**TASK INSTRUCTIONS**
Repeat only the stretch of lines below that runs from the line with "ATOM 39 C CA" through the line with "ATOM 82 C CA", unaltered.

**EXERCISE DATA**
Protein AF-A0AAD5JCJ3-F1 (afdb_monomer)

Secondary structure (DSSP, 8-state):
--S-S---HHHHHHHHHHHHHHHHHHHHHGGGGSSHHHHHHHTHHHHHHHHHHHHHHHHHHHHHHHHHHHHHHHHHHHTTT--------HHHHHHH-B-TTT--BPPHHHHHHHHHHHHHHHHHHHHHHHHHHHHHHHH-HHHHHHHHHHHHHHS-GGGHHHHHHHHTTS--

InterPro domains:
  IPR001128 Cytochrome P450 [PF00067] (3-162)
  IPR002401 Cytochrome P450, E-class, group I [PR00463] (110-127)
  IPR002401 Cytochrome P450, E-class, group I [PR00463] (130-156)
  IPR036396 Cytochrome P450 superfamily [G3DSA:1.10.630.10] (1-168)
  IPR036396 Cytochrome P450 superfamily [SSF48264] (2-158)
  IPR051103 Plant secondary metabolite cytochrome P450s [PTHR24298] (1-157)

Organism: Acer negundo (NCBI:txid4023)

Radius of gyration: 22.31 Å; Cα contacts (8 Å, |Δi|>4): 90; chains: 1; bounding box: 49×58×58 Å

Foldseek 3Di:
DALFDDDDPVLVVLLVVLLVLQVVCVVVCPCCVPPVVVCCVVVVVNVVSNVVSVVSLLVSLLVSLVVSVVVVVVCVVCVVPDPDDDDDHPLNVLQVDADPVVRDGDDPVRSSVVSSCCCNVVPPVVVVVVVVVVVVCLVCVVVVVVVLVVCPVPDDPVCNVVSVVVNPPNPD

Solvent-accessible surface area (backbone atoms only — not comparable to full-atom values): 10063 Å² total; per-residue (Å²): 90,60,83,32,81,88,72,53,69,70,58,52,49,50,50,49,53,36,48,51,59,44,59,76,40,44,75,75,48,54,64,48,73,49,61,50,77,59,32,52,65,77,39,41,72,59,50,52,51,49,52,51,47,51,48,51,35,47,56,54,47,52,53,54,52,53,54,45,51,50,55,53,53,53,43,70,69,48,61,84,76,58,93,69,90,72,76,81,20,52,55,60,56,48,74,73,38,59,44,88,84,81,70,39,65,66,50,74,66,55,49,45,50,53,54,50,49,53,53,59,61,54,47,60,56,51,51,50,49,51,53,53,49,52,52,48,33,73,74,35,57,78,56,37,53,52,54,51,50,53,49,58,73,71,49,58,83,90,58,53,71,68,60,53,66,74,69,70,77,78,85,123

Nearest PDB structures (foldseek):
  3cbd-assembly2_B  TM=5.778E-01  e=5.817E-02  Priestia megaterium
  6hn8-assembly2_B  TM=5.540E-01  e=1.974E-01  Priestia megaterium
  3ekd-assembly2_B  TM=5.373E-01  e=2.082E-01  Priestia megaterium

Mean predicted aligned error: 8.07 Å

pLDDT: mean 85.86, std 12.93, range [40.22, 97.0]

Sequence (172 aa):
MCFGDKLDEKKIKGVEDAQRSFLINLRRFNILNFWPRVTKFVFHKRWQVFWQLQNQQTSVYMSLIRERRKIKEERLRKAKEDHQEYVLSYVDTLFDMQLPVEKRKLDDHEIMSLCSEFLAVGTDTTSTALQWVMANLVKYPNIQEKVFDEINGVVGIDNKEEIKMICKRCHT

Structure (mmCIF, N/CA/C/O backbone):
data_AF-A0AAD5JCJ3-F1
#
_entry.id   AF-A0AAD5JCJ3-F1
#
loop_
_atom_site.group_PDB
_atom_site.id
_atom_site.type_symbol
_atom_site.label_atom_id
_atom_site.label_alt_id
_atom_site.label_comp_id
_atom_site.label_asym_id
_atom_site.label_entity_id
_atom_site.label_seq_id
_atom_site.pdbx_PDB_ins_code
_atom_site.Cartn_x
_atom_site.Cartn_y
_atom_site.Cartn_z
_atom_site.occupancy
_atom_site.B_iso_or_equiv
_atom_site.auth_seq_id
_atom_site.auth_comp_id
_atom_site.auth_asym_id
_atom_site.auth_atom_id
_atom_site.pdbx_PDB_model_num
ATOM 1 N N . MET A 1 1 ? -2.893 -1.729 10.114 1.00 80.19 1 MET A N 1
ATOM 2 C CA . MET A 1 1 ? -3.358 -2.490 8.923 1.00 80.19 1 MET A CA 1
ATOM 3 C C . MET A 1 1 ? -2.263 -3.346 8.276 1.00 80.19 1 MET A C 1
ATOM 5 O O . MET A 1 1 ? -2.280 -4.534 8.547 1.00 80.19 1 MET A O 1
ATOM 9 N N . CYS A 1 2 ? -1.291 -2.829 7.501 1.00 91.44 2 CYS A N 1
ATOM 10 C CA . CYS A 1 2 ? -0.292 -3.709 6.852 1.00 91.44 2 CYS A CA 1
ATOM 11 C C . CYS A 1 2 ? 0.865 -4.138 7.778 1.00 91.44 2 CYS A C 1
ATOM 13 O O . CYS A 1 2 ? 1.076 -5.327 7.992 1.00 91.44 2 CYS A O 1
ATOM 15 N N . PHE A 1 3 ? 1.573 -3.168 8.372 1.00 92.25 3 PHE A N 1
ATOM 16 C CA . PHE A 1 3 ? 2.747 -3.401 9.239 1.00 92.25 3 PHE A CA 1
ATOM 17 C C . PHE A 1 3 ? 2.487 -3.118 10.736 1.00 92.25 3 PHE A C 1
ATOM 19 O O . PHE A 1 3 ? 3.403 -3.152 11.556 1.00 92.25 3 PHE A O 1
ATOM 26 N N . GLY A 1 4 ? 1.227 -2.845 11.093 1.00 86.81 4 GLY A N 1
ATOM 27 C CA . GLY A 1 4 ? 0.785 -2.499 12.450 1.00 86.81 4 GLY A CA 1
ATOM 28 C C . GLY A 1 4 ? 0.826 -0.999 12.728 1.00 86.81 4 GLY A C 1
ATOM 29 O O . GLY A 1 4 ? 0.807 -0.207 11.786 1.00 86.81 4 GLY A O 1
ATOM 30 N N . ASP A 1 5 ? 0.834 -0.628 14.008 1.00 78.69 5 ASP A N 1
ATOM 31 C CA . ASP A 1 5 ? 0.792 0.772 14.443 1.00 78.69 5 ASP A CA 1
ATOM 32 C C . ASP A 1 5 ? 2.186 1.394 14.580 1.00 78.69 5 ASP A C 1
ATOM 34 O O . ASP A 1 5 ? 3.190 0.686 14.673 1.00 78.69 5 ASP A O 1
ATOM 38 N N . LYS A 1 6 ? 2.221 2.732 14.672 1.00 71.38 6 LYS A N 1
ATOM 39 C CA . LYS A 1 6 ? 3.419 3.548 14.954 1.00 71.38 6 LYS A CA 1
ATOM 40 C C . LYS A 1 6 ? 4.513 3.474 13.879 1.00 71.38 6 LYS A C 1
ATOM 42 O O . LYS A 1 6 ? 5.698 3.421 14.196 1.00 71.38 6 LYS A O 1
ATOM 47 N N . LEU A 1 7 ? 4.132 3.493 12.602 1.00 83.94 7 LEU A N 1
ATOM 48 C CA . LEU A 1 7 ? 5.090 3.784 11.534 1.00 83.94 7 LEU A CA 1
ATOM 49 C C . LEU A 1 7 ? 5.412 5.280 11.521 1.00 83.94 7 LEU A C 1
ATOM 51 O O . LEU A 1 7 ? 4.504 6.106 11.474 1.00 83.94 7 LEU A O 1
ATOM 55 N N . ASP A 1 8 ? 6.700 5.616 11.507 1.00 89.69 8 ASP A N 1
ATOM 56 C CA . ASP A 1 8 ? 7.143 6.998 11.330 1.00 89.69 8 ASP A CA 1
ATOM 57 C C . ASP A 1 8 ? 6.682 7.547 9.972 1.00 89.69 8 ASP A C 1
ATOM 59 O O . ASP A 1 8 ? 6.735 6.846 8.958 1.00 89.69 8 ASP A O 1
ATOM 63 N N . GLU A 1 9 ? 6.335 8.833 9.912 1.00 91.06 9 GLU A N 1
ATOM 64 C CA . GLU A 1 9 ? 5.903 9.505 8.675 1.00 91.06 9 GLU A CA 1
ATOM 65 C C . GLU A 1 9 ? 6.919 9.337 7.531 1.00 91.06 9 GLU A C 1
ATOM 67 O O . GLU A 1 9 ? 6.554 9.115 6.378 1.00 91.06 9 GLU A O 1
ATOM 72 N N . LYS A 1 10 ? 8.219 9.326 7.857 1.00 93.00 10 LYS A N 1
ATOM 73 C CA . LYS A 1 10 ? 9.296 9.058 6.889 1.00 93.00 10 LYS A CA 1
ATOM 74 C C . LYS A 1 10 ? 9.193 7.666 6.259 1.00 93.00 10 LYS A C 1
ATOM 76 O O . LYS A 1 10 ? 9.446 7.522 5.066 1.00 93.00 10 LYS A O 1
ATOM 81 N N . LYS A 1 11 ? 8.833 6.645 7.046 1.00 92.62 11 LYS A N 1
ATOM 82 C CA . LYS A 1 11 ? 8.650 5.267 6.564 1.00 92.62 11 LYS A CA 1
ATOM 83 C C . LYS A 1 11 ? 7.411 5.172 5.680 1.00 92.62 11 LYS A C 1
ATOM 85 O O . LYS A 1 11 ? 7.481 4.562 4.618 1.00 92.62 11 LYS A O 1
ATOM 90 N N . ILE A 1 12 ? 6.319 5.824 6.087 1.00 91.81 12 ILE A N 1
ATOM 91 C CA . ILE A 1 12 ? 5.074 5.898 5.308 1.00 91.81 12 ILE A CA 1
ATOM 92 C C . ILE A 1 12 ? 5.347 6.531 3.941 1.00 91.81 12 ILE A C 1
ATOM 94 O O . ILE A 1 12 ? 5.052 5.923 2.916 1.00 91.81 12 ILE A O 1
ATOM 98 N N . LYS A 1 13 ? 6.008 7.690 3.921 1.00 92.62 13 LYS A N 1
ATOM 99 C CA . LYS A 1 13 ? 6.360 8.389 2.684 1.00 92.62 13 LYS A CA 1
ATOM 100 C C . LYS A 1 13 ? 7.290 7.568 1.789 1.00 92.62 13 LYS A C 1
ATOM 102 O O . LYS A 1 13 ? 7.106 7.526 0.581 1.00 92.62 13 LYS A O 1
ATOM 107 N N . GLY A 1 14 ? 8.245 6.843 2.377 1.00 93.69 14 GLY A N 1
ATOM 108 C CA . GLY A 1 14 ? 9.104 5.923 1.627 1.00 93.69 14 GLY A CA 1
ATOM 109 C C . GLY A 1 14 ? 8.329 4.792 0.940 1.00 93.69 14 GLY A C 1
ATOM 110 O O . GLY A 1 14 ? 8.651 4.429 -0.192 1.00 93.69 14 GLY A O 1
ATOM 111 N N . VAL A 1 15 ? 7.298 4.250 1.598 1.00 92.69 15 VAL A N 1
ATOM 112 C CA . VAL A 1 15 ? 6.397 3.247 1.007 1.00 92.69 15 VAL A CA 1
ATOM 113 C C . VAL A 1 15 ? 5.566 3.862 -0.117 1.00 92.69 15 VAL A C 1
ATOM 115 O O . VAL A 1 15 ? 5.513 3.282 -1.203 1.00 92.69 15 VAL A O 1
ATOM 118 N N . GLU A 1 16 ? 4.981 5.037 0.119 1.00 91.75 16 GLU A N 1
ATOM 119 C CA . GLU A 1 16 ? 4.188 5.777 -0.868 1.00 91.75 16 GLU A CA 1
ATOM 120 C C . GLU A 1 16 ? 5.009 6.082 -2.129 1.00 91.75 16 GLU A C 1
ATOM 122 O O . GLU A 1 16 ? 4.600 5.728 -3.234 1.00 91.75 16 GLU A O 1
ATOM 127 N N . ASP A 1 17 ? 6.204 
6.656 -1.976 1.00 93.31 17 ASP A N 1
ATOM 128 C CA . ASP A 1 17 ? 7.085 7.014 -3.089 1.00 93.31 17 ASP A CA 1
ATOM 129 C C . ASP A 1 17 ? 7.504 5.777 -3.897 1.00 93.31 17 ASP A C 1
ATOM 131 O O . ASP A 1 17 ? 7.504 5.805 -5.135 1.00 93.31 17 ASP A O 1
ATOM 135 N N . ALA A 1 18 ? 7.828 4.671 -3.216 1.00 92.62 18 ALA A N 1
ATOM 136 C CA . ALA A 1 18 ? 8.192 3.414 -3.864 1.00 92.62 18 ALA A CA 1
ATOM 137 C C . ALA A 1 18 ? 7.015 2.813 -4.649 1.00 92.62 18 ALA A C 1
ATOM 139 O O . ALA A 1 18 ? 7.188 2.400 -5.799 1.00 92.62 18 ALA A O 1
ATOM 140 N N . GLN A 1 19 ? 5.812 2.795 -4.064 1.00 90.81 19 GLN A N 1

**FINISHED EXERCISE**
ATOM 39 C CA . LYS A 1 6 ? 3.419 3.548 14.954 1.00 71.38 6 LYS A CA 1
ATOM 40 C C . LYS A 1 6 ? 4.513 3.474 13.879 1.00 71.38 6 LYS A C 1
ATOM 42 O O . LYS A 1 6 ? 5.698 3.421 14.196 1.00 71.38 6 LYS A O 1
ATOM 47 N N . LEU A 1 7 ? 4.132 3.493 12.602 1.00 83.94 7 LEU A N 1
ATOM 48 C CA . LEU A 1 7 ? 5.090 3.784 11.534 1.00 83.94 7 LEU A CA 1
ATOM 49 C C . LEU A 1 7 ? 5.412 5.280 11.521 1.00 83.94 7 LEU A C 1
ATOM 51 O O . LEU A 1 7 ? 4.504 6.106 11.474 1.00 83.94 7 LEU A O 1
ATOM 55 N N . ASP A 1 8 ? 6.700 5.616 11.507 1.00 89.69 8 ASP A N 1
ATOM 56 C CA . ASP A 1 8 ? 7.143 6.998 11.330 1.00 89.69 8 ASP A CA 1
ATOM 57 C C . ASP A 1 8 ? 6.682 7.547 9.972 1.00 89.69 8 ASP A C 1
ATOM 59 O O . ASP A 1 8 ? 6.735 6.846 8.958 1.00 89.69 8 ASP A O 1
ATOM 63 N N . GLU A 1 9 ? 6.335 8.833 9.912 1.00 91.06 9 GLU A N 1
ATOM 64 C CA . GLU A 1 9 ? 5.903 9.505 8.675 1.00 91.06 9 GLU A CA 1
ATOM 65 C C . GLU A 1 9 ? 6.919 9.337 7.531 1.00 91.06 9 GLU A C 1
ATOM 67 O O . GLU A 1 9 ? 6.554 9.115 6.378 1.00 91.06 9 GLU A O 1
ATOM 72 N N . LYS A 1 10 ? 8.219 9.326 7.857 1.00 93.00 10 LYS A N 1
ATOM 73 C CA . LYS A 1 10 ? 9.296 9.058 6.889 1.00 93.00 10 LYS A CA 1
ATOM 74 C C . LYS A 1 10 ? 9.193 7.666 6.259 1.00 93.00 10 LYS A C 1
ATOM 76 O O . LYS A 1 10 ? 9.446 7.522 5.066 1.00 93.00 10 LYS A O 1
ATOM 81 N N . LYS A 1 11 ? 8.833 6.645 7.046 1.00 92.62 11 LYS A N 1
ATOM 82 C CA . LYS A 1 11 ? 8.650 5.267 6.564 1.00 92.62 11 LYS A CA 1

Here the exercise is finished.